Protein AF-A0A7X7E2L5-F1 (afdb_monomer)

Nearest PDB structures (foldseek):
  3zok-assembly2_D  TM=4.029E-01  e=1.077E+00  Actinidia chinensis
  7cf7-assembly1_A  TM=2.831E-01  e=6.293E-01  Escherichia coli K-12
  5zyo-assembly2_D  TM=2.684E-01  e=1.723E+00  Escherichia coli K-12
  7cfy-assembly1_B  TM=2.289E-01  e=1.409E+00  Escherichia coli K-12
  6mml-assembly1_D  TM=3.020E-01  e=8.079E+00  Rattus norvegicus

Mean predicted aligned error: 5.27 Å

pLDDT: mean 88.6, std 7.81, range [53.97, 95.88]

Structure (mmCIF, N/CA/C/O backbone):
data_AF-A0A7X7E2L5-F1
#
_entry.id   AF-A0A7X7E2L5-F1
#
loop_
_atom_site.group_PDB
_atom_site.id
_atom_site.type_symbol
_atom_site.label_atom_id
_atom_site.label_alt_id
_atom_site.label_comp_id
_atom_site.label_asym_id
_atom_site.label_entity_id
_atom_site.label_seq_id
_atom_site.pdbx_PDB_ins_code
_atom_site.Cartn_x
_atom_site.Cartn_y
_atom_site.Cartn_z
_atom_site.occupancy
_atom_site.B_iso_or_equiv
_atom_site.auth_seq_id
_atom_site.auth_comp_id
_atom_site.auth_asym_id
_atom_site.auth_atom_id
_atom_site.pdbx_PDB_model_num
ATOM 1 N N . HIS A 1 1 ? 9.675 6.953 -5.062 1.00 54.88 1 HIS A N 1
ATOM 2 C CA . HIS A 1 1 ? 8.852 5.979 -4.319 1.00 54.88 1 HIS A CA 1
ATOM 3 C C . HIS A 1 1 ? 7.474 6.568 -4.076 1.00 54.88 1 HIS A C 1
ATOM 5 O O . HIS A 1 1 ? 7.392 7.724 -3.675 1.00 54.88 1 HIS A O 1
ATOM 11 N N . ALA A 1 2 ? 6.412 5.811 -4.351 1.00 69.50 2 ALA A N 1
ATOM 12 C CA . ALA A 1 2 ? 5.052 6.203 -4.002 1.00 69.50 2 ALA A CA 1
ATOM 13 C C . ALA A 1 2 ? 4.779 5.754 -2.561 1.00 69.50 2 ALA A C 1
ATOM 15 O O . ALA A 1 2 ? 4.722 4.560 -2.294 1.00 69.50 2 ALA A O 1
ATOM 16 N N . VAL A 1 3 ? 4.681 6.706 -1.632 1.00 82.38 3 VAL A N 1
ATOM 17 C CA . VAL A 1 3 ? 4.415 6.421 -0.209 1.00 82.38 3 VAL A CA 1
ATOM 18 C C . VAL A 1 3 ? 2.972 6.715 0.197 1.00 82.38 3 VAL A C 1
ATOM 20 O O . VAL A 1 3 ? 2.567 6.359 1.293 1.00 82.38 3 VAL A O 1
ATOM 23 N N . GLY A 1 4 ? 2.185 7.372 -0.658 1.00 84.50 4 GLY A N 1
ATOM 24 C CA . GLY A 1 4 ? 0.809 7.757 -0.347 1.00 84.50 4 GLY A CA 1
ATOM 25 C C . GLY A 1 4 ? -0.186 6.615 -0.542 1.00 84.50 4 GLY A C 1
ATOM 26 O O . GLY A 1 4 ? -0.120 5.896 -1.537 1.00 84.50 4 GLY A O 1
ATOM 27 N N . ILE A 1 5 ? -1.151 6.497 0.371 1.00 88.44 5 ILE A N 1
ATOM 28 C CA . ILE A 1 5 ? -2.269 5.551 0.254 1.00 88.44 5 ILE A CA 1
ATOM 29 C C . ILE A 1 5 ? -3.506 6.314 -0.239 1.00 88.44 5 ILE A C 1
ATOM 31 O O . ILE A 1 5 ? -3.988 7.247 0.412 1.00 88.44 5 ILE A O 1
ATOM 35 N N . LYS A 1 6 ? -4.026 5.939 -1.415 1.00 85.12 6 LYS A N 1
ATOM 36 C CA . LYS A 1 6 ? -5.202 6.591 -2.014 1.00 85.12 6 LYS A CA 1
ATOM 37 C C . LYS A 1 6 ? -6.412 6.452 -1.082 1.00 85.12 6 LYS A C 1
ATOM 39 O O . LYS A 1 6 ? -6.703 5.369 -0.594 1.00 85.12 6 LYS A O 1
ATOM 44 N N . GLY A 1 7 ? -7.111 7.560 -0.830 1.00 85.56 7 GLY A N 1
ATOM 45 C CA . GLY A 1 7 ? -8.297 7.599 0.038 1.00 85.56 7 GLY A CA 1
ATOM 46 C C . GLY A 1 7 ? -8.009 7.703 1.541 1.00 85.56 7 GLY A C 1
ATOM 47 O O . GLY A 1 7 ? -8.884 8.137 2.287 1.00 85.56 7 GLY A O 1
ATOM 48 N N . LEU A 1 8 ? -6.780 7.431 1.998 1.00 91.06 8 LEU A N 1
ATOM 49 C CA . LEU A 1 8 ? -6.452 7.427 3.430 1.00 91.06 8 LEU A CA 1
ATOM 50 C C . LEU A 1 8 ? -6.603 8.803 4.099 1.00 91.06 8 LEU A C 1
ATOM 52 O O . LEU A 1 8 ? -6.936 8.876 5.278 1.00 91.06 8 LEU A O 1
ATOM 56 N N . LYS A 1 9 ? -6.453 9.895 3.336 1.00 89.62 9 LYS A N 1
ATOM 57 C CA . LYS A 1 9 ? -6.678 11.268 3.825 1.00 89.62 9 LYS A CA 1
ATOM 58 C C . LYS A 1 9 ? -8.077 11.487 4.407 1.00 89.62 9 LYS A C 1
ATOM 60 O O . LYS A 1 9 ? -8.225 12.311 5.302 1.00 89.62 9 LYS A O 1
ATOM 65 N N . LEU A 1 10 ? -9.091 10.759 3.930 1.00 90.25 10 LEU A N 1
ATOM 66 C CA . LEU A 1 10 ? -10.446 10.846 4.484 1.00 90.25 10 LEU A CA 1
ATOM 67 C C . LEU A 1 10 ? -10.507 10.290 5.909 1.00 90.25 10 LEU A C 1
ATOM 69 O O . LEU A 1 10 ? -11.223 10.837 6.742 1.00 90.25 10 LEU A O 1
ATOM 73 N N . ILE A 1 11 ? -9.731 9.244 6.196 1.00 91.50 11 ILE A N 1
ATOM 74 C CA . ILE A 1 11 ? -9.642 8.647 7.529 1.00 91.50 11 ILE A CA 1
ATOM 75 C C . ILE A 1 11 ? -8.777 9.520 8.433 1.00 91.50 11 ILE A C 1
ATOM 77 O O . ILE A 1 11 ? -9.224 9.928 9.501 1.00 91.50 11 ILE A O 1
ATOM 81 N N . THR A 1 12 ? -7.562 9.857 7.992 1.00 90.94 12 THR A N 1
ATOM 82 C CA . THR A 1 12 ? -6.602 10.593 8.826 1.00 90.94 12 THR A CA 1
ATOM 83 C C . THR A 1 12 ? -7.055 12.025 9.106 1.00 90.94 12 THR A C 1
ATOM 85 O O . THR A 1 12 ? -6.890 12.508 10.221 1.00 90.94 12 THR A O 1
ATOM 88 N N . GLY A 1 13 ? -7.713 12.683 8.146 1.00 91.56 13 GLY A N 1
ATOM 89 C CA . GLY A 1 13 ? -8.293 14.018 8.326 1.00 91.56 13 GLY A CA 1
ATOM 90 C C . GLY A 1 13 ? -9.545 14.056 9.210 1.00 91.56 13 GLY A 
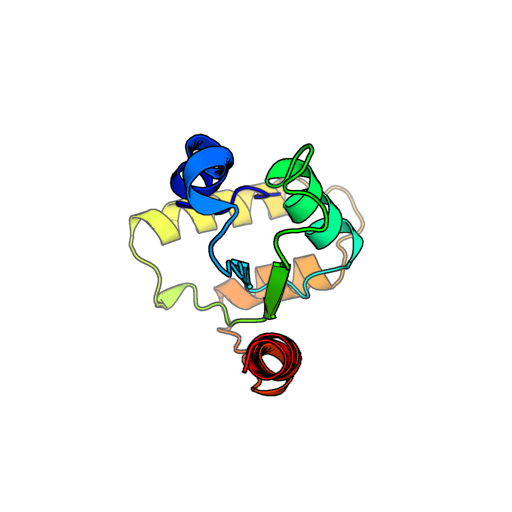C 1
ATOM 91 O O . GLY A 1 13 ? -9.910 15.123 9.691 1.00 91.56 13 GLY A O 1
ATOM 92 N N . ASN A 1 14 ? -10.195 12.913 9.452 1.00 93.31 14 ASN A N 1
ATOM 93 C CA . ASN A 1 14 ? -11.370 12.802 10.327 1.00 93.31 14 ASN A CA 1
ATOM 94 C C . ASN A 1 14 ? -11.098 11.924 11.554 1.00 93.31 14 ASN A C 1
ATOM 96 O O . ASN A 1 14 ? -12.037 11.432 12.185 1.00 93.31 14 ASN A O 1
ATOM 100 N N . TYR A 1 15 ? -9.826 11.718 11.899 1.00 92.25 15 TYR A N 1
ATOM 101 C CA . TYR A 1 15 ? -9.437 10.728 12.893 1.00 92.25 15 TYR A CA 1
ATOM 102 C C . TYR A 1 15 ? -10.085 10.966 14.261 1.00 92.25 15 TYR A C 1
ATOM 104 O O . TYR A 1 15 ? -10.545 10.013 14.878 1.00 92.25 15 TYR A O 1
ATOM 112 N N . ASP A 1 16 ? -10.252 12.215 14.700 1.00 92.19 16 ASP A N 1
ATOM 113 C CA . ASP A 1 16 ? -10.911 12.516 15.979 1.00 92.19 16 ASP A CA 1
ATOM 114 C C . ASP A 1 16 ? -12.343 11.989 16.091 1.00 92.19 16 ASP A C 1
ATOM 116 O O . ASP A 1 16 ? -12.777 11.612 17.179 1.00 92.19 16 ASP A O 1
ATOM 120 N N . LYS A 1 17 ? -13.064 11.914 14.968 1.00 93.38 17 LYS A N 1
ATOM 121 C CA . LYS A 1 17 ? -14.425 11.362 14.906 1.00 93.38 17 LYS A CA 1
ATOM 122 C C . LYS A 1 17 ? -14.430 9.838 14.778 1.00 93.38 17 LYS A C 1
ATOM 124 O O . LYS A 1 17 ? -15.446 9.202 15.041 1.00 93.38 17 LYS A O 1
ATOM 129 N N . LEU A 1 18 ? -13.314 9.259 14.339 1.00 92.44 18 LEU A N 1
ATOM 130 C CA . LEU A 1 18 ? -13.184 7.843 14.003 1.00 92.44 18 LEU A CA 1
ATOM 131 C C . LEU A 1 18 ? -12.350 7.054 15.018 1.00 92.44 18 LEU A C 1
ATOM 133 O O . LEU A 1 18 ? -12.402 5.831 14.997 1.00 92.44 18 LEU A O 1
ATOM 137 N N . LYS A 1 19 ? -11.630 7.710 15.934 1.00 90.25 19 LYS A N 1
ATOM 138 C CA . LYS A 1 19 ? -10.699 7.074 16.884 1.00 90.25 19 LYS A CA 1
ATOM 139 C C . LYS A 1 19 ? -11.343 6.104 17.877 1.00 90.25 19 LYS A C 1
ATOM 141 O O . LYS A 1 19 ? -10.635 5.344 18.523 1.00 90.25 19 LYS A O 1
ATOM 146 N N . THR A 1 20 ? -12.670 6.119 18.006 1.00 91.69 20 THR A N 1
ATOM 147 C CA . THR A 1 20 ? -13.439 5.142 18.799 1.00 91.69 20 THR A CA 1
ATOM 148 C C . THR A 1 20 ? -13.842 3.904 17.993 1.00 91.69 20 THR A C 1
ATOM 150 O O . THR A 1 20 ? -14.358 2.936 18.549 1.00 91.69 20 THR A O 1
ATOM 153 N N . ARG A 1 21 ? -13.640 3.924 16.671 1.00 90.94 21 ARG A N 1
ATOM 154 C CA . ARG A 1 21 ? -13.886 2.798 15.772 1.00 90.94 21 ARG A CA 1
ATOM 155 C C . ARG A 1 21 ? -12.622 1.962 15.635 1.00 90.94 21 ARG A C 1
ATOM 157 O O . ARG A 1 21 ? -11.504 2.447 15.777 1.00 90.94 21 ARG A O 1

> AIM OF THE TASK
For the string "coli", state how many lines in the listing contain it, and give no other words.

> ANSWER TO THIS PROBLEM
3